A la explicación de la creación y existencia dada por los griegos vienen las historias de Prometeo y de Pandora. El mundo, como era al principio, para los griegos era un mundo semejante a lo que podemos leer en el libro del Génesis: «sin forma y vacío». Era un mundo sin sol, en el que la tierra, el aire y el mar estaban mezclados, y sobre los cuales reinaba una divinidad llamada Caos.

Con él gobernaba la diosa Noche, y su hijo era Érebo, dios de la Oscuridad. Cuando los dos hermosos hijos de Érebo, la Luz y el Día, inundaron el espacio sin forma con su resplandor, nació Eros, el dios del Amor, y la Luz, el Día y el Amor, trabajando juntos, convirtieron la discordia en armonía e hicieron de la tierra, el mar y el cielo un todo perfecto. Una raza gigante, una raza de titanes, pobló con el tiempo esta tierra recién hecha, y de ellos uno de los más poderosos fue Prometeo.

A él, y a su hermano Epimeteo, les fue confiada por Eros la distribución de los dones de las facultades y de los instintos a todas las criaturas vivientes del mundo, y la tarea de hacer una criatura inferior a los dioses, algo menos grande que los titanes, pero en conocimiento y en entendimiento infinitamente superior a las bestias, las aves y los peces. En manos de los hermanos titanes, a las aves, bestias y peces les había ido muy bien. Eran titanes en su generosidad, y tan pródigos habían sido en sus dones que, cuando quisieron cumplir las órdenes de Eros, se encontraron con que no quedaba nada para el equipamiento de este ser, que sería llamado hombre.

Sin embargo, Prometeo no se desanimó y cogió arcilla del suelo que tenía a sus pies, la humedeció con agua y le dio una forma semejante a la de los dioses. Eros insufló en su nariz el espíritu de la vida; Palas Atenea le dotó de alma, y el primer hombre contempló maravillado la tierra que iba a ser su herencia. Prometeo, orgulloso de lo bello de su propia creación, hubiera querido dar al hombre un regalo digno, pero no le quedaba ninguno. Estaba desnudo, desprotegido, más indefenso que cualquiera de las bestias del campo, más digno de compasión que cualquiera de ellas, ya que tenía un alma que sufrir.

Sin duda Zeus, el todopoderoso, soberano del Olimpo, tendría compasión del hombre. Pero Prometeo miró a Zeus en vano: no había de tener compasión. Entonces, con infinita piedad, Prometeo pensó en un poder que solo pertenecía a los dioses y que no compartía ninguna criatura viviente sobre la tierra.

—Daremos fuego al hombre que hemos creado —dijo a Epimeteo.

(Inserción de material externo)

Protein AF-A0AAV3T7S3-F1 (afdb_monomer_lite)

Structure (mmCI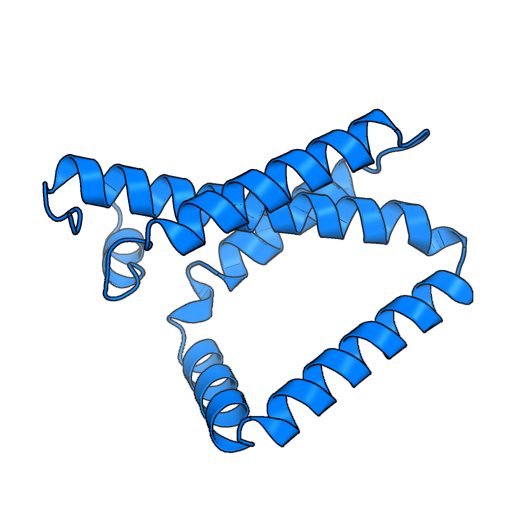F, N/CA/C/O backbone):
data_AF-A0AAV3T7S3-F1
#
_entry.id   AF-A0AAV3T7S3-F1
#
loop_
_atom_site.group_PDB
_atom_site.id
_atom_site.type_symbol
_atom_site.label_atom_id
_atom_site.label_alt_id
_atom_site.label_comp_id
_atom_site.label_asym_id
_atom_site.label_entity_id
_atom_site.label_seq_id
_atom_site.pdbx_PDB_ins_code
_atom_site.Cartn_x
_atom_site.Cartn_y
_atom_site.Cartn_z
_atom_site.occupancy
_atom_site.B_iso_or_equiv
_atom_site.auth_seq_id
_atom_site.auth_comp_id
_atom_site.auth_asym_id
_atom_site.auth_atom_id
_atom_site.pdbx_PDB_model_num
ATOM 1 N N . MET A 1 1 ? 5.433 14.916 23.159 1.00 41.84 1 MET A N 1
ATOM 2 C CA . MET A 1 1 ? 4.359 15.644 22.450 1.00 41.84 1 MET A CA 1
ATOM 3 C C . MET A 1 1 ? 4.172 15.003 21.085 1.00 41.84 1 MET A C 1
ATOM 5 O O . MET A 1 1 ? 4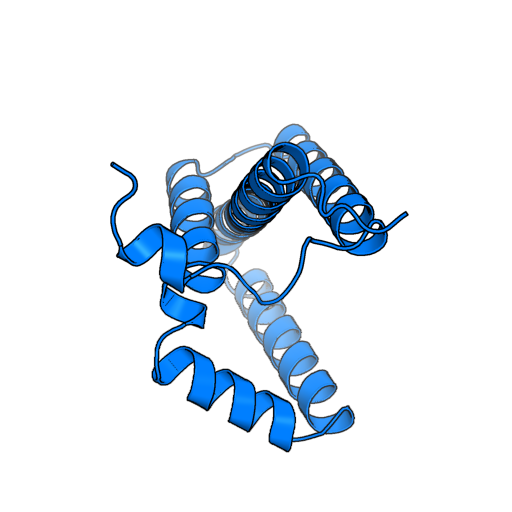.848 15.370 20.135 1.00 41.84 1 MET A O 1
ATOM 9 N N . THR A 1 2 ? 3.340 13.970 21.000 1.00 46.25 2 THR A N 1
ATOM 10 C CA . THR A 1 2 ? 2.913 13.408 19.716 1.00 46.25 2 THR A CA 1
ATOM 11 C C . THR A 1 2 ? 1.937 14.398 19.085 1.00 46.25 2 THR A C 1
ATOM 13 O O . THR A 1 2 ? 1.013 14.863 19.747 1.00 46.25 2 THR A O 1
ATOM 16 N N . SER A 1 3 ? 2.196 14.805 17.840 1.00 44.09 3 SER A N 1
ATOM 17 C CA . SER A 1 3 ? 1.327 15.737 17.112 1.00 44.09 3 SER A CA 1
ATOM 18 C C . SER A 1 3 ? -0.121 15.218 17.126 1.00 44.09 3 SER A C 1
ATOM 20 O O . SER A 1 3 ? -0.311 14.021 16.890 1.00 44.09 3 SER A O 1
ATOM 22 N N . PRO A 1 4 ? -1.140 16.062 17.378 1.00 53.03 4 PRO A N 1
ATOM 23 C CA . PRO A 1 4 ? -2.545 15.644 17.460 1.00 53.03 4 PRO A CA 1
ATOM 24 C C . PRO A 1 4 ? -3.041 14.891 16.210 1.00 53.03 4 PRO A C 1
ATOM 26 O O . PRO A 1 4 ? -3.941 14.064 16.310 1.00 53.03 4 PRO A O 1
ATOM 29 N N . LEU A 1 5 ? -2.385 15.083 15.060 1.00 53.47 5 LEU A N 1
ATOM 30 C CA . LEU A 1 5 ? -2.651 14.359 13.810 1.00 53.47 5 LEU A CA 1
ATOM 31 C C . LEU A 1 5 ? -2.275 12.865 13.858 1.00 53.47 5 LEU A C 1
ATOM 33 O O . LEU A 1 5 ? -2.856 12.059 13.140 1.00 53.47 5 LEU A O 1
ATOM 37 N N . ALA A 1 6 ? -1.308 12.476 14.695 1.00 49.88 6 ALA A N 1
ATOM 38 C CA . ALA A 1 6 ? -0.853 11.088 14.812 1.00 49.88 6 ALA A CA 1
ATOM 39 C C . ALA A 1 6 ? -1.761 10.231 15.710 1.00 49.88 6 ALA A C 1
ATOM 41 O O . ALA A 1 6 ? -1.726 9.001 15.608 1.00 49.88 6 ALA A O 1
ATOM 42 N N . ALA A 1 7 ? -2.534 10.874 16.594 1.00 53.03 7 ALA A N 1
ATOM 43 C CA . ALA A 1 7 ? -3.458 10.228 17.522 1.00 53.03 7 ALA A CA 1
ATOM 44 C C . ALA A 1 7 ? -4.837 9.993 16.890 1.00 53.03 7 ALA A C 1
ATOM 46 O O . ALA A 1 7 ? -5.420 8.935 17.093 1.00 53.03 7 ALA A O 1
ATOM 47 N N . SER A 1 8 ? -5.327 10.931 16.070 1.00 55.34 8 SER A N 1
ATOM 48 C CA . SER A 1 8 ? -6.624 10.798 15.389 1.00 55.34 8 SER A CA 1
ATOM 49 C C . SER A 1 8 ? -6.611 9.831 14.207 1.00 55.34 8 SER A C 1
ATOM 51 O O . SER A 1 8 ? -7.672 9.490 13.701 1.00 55.34 8 SER A O 1
ATOM 53 N N . TRP A 1 9 ? -5.427 9.426 13.736 1.00 54.72 9 TRP A N 1
ATOM 54 C CA . TRP A 1 9 ? -5.297 8.521 12.599 1.00 54.72 9 TRP A CA 1
ATOM 55 C C . TRP A 1 9 ? -5.345 7.024 12.977 1.00 54.72 9 TRP A C 1
ATOM 57 O O . TRP A 1 9 ? -5.505 6.184 12.101 1.00 54.72 9 TRP A O 1
ATOM 67 N N . SER A 1 10 ? -5.227 6.665 14.260 1.00 56.03 10 SER A N 1
ATOM 68 C CA . SER A 1 10 ? -5.189 5.249 14.653 1.00 56.03 10 SER A CA 1
ATOM 69 C C . SER A 1 10 ? -6.472 4.532 14.210 1.00 56.03 10 SER A C 1
ATOM 71 O O . SER A 1 10 ? -7.546 4.933 14.665 1.00 56.03 10 SER A O 1
ATOM 73 N N . PRO A 1 11 ? -6.392 3.481 13.372 1.00 55.28 11 PRO A N 1
ATOM 74 C CA . PRO A 1 11 ? -7.543 2.637 13.090 1.00 55.28 11 PRO A CA 1
ATOM 75 C C . PRO A 1 11 ? -8.123 2.097 14.400 1.00 55.28 11 PRO A C 1
ATOM 77 O O . PRO A 1 11 ? -7.391 1.867 15.367 1.00 55.28 11 PRO A O 1
ATOM 80 N N . GLU A 1 12 ? -9.441 1.922 14.447 1.00 56.78 12 GLU A N 1
ATOM 81 C CA . GLU A 1 12 ? -10.151 1.370 15.602 1.00 56.78 12 GLU A CA 1
ATOM 82 C C . GLU A 1 12 ? -9.795 -0.120 15.783 1.00 56.78 12 GLU A C 1
ATOM 84 O O . GLU A 1 12 ? -10.529 -1.008 15.354 1.00 56.78 12 GLU A O 1
ATOM 89 N N . GLY A 1 13 ? -8.640 -0.406 16.390 1.00 60.1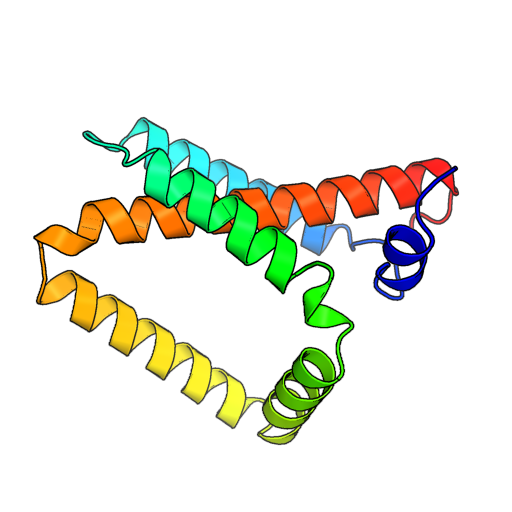2 13 GLY A N 1
ATOM 90 C CA . GLY A 1 13 ? -8.222 -1.751 16.791 1.00 60.12 13 GLY A CA 1
ATOM 91 C C . GLY A 1 13 ? -6.754 -2.065 16.501 1.00 60.12 13 GLY A C 1
ATOM 92 O O . GLY A 1 13 ? -6.192 -1.636 15.498 1.00 60.12 13 GLY A O 1
ATOM 93 N N . ALA A 1 14 ? -6.131 -2.843 17.389 1.00 71.31 14 ALA A N 1
ATOM 94 C CA . ALA A 1 14 ? -4.802 -3.399 17.153 1.00 71.31 14 ALA A CA 1
ATOM 95 C C . ALA A 1 14 ? -4.826 -4.378 15.955 1.00 71.31 14 ALA A C 1
ATOM 97 O O . ALA A 1 14 ? -5.813 -5.109 15.805 1.00 71.31 14 ALA A O 1
ATOM 98 N N . PRO A 1 15 ? -3.764 -4.439 15.126 1.00 75.94 15 PRO A N 1
ATOM 99 C CA . PRO A 1 15 ? -3.707 -5.358 13.990 1.00 75.94 15 PRO A CA 1
ATOM 100 C C . PRO A 1 15 ? -3.896 -6.807 14.450 1.00 75.94 15 PRO A C 1
ATOM 102 O O . PRO A 1 15 ? -3.386 -7.211 15.491 1.00 75.94 15 PRO A O 1
ATOM 105 N N . SER A 1 16 ? -4.629 -7.629 13.699 1.00 83.62 16 SER A N 1
ATOM 106 C CA . SER A 1 16 ? -4.814 -9.028 14.093 1.00 83.62 16 SER A CA 1
ATOM 107 C C . SER A 1 16 ? -3.539 -9.844 13.845 1.00 83.62 16 SER A C 1
ATOM 109 O O . SER A 1 16 ? -2.705 -9.505 13.003 1.00 83.62 16 SER A O 1
ATOM 111 N N . ARG A 1 17 ? -3.393 -11.000 14.511 1.00 83.12 17 ARG A N 1
ATOM 112 C CA . ARG A 1 17 ? -2.276 -11.934 14.242 1.00 83.12 17 ARG A CA 1
ATOM 113 C C . ARG A 1 17 ? -2.185 -12.331 12.764 1.00 83.12 17 ARG A C 1
ATOM 115 O O . ARG A 1 17 ? -1.091 -12.564 12.258 1.00 83.12 17 ARG A O 1
ATOM 122 N N . ARG A 1 18 ? -3.334 -12.420 12.082 1.00 84.75 18 ARG A N 1
ATOM 123 C CA . ARG A 1 18 ? -3.401 -12.723 10.647 1.00 84.75 18 ARG A CA 1
ATOM 124 C C . ARG A 1 18 ? -2.851 -11.568 9.823 1.00 84.75 18 ARG A C 1
ATOM 126 O O . ARG A 1 18 ? -2.083 -11.825 8.906 1.00 84.75 18 ARG A O 1
ATOM 133 N N . ASP A 1 19 ? -3.175 -10.331 10.187 1.00 81.56 19 ASP A N 1
ATOM 134 C CA . ASP A 1 19 ? -2.672 -9.141 9.495 1.00 81.56 19 ASP A CA 1
ATOM 135 C C . ASP A 1 19 ? -1.156 -9.029 9.639 1.00 81.56 19 ASP A C 1
ATOM 137 O O . ASP A 1 19 ? -0.457 -8.795 8.655 1.00 81.56 19 ASP A O 1
ATOM 141 N N . VAL A 1 20 ? -0.623 -9.304 10.834 1.00 85.38 20 VAL A N 1
ATOM 142 C CA . VAL A 1 20 ? 0.828 -9.357 11.064 1.00 85.38 20 VAL A CA 1
ATOM 143 C C . VAL A 1 20 ? 1.474 -10.466 10.228 1.00 85.38 20 VAL A C 1
ATOM 145 O O . VAL A 1 20 ? 2.460 -10.212 9.541 1.00 85.38 20 VAL A O 1
ATOM 148 N N . ALA A 1 21 ? 0.914 -11.681 10.227 1.00 88.00 21 ALA A N 1
ATOM 149 C CA . ALA A 1 21 ? 1.451 -12.796 9.444 1.00 88.00 21 ALA A CA 1
ATOM 150 C C . ALA A 1 21 ? 1.426 -12.520 7.929 1.00 88.00 21 ALA A C 1
ATOM 152 O O . ALA A 1 21 ? 2.414 -12.779 7.242 1.00 88.00 21 ALA A O 1
ATOM 153 N N . LEU A 1 22 ? 0.330 -11.956 7.412 1.00 87.56 22 LEU A N 1
ATOM 154 C CA . LEU A 1 22 ? 0.207 -11.548 6.010 1.00 87.56 22 LEU A CA 1
ATOM 155 C C . LEU A 1 22 ? 1.202 -10.440 5.667 1.00 87.56 22 LEU A C 1
ATOM 157 O O . LEU A 1 22 ? 1.861 -10.510 4.635 1.00 87.56 22 LEU A O 1
ATOM 161 N N . THR A 1 23 ? 1.364 -9.456 6.551 1.00 88.50 23 THR A N 1
ATOM 162 C CA . THR A 1 23 ? 2.334 -8.372 6.366 1.00 88.50 23 THR A CA 1
ATOM 163 C C . THR A 1 23 ? 3.757 -8.922 6.304 1.00 88.50 23 THR A C 1
ATOM 165 O O . THR A 1 23 ? 4.501 -8.584 5.389 1.00 88.50 23 THR A O 1
ATOM 168 N N . LEU A 1 24 ? 4.132 -9.827 7.213 1.00 89.31 24 LEU A N 1
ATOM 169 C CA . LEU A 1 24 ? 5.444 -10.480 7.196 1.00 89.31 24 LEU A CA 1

A Epimeteo le pareció imposible, pero para Prometeo nada era imposible. Esperó su momento y, sin ser visto por los dioses, se dirigió al Olimpo, encendió una antorcha hueca con una chispa del carro del Sol y se apresuró a regresar a la Tierra con este regalo regio para el hombre. Sin duda, ningún otro regalo podría haberle proporcionado de forma más completa el imperio que desde entonces ha sido suyo. Ya no temblaba ni se acobardaba en la oscuridad de las cuevas cuando Zeus lanzaba sus rayos por el cielo. Ya no temía a los animales que lo acechaban y lo aterrorizaban.

Armadas con fuego, las bestias se convirtieron en sus vasallas. Con el fuego forjaba armas, desafiaba las heladas y el frío, acuñaba moneda, fabricaba aperos de labranza, introdujo las artes y era capaz tanto de destruir como de crear.

Desde su trono en el Olimpo, Zeus observó la tierra y vio, maravillado, columnas de humo azul grisáceo que ascendían hacia el cielo. Observó más de cerca y se dio cuenta, con terrible ira, de que las flores rojas y doradas que veía en la tierra que los titanes compartían con los hombres procedían del fuego, que hasta entonces había sido el poder sagrado de los dioses. Rápidamente reunió un consejo de los dioses para imponer a Prometeo un castigo adecuado a la blasfema osadía de su crimen. Este consejo decidió finalmente crear algo que encantaría para siempre las almas y los corazones de los hombres, y sin embargo, para siempre, sería la perdición del hombre.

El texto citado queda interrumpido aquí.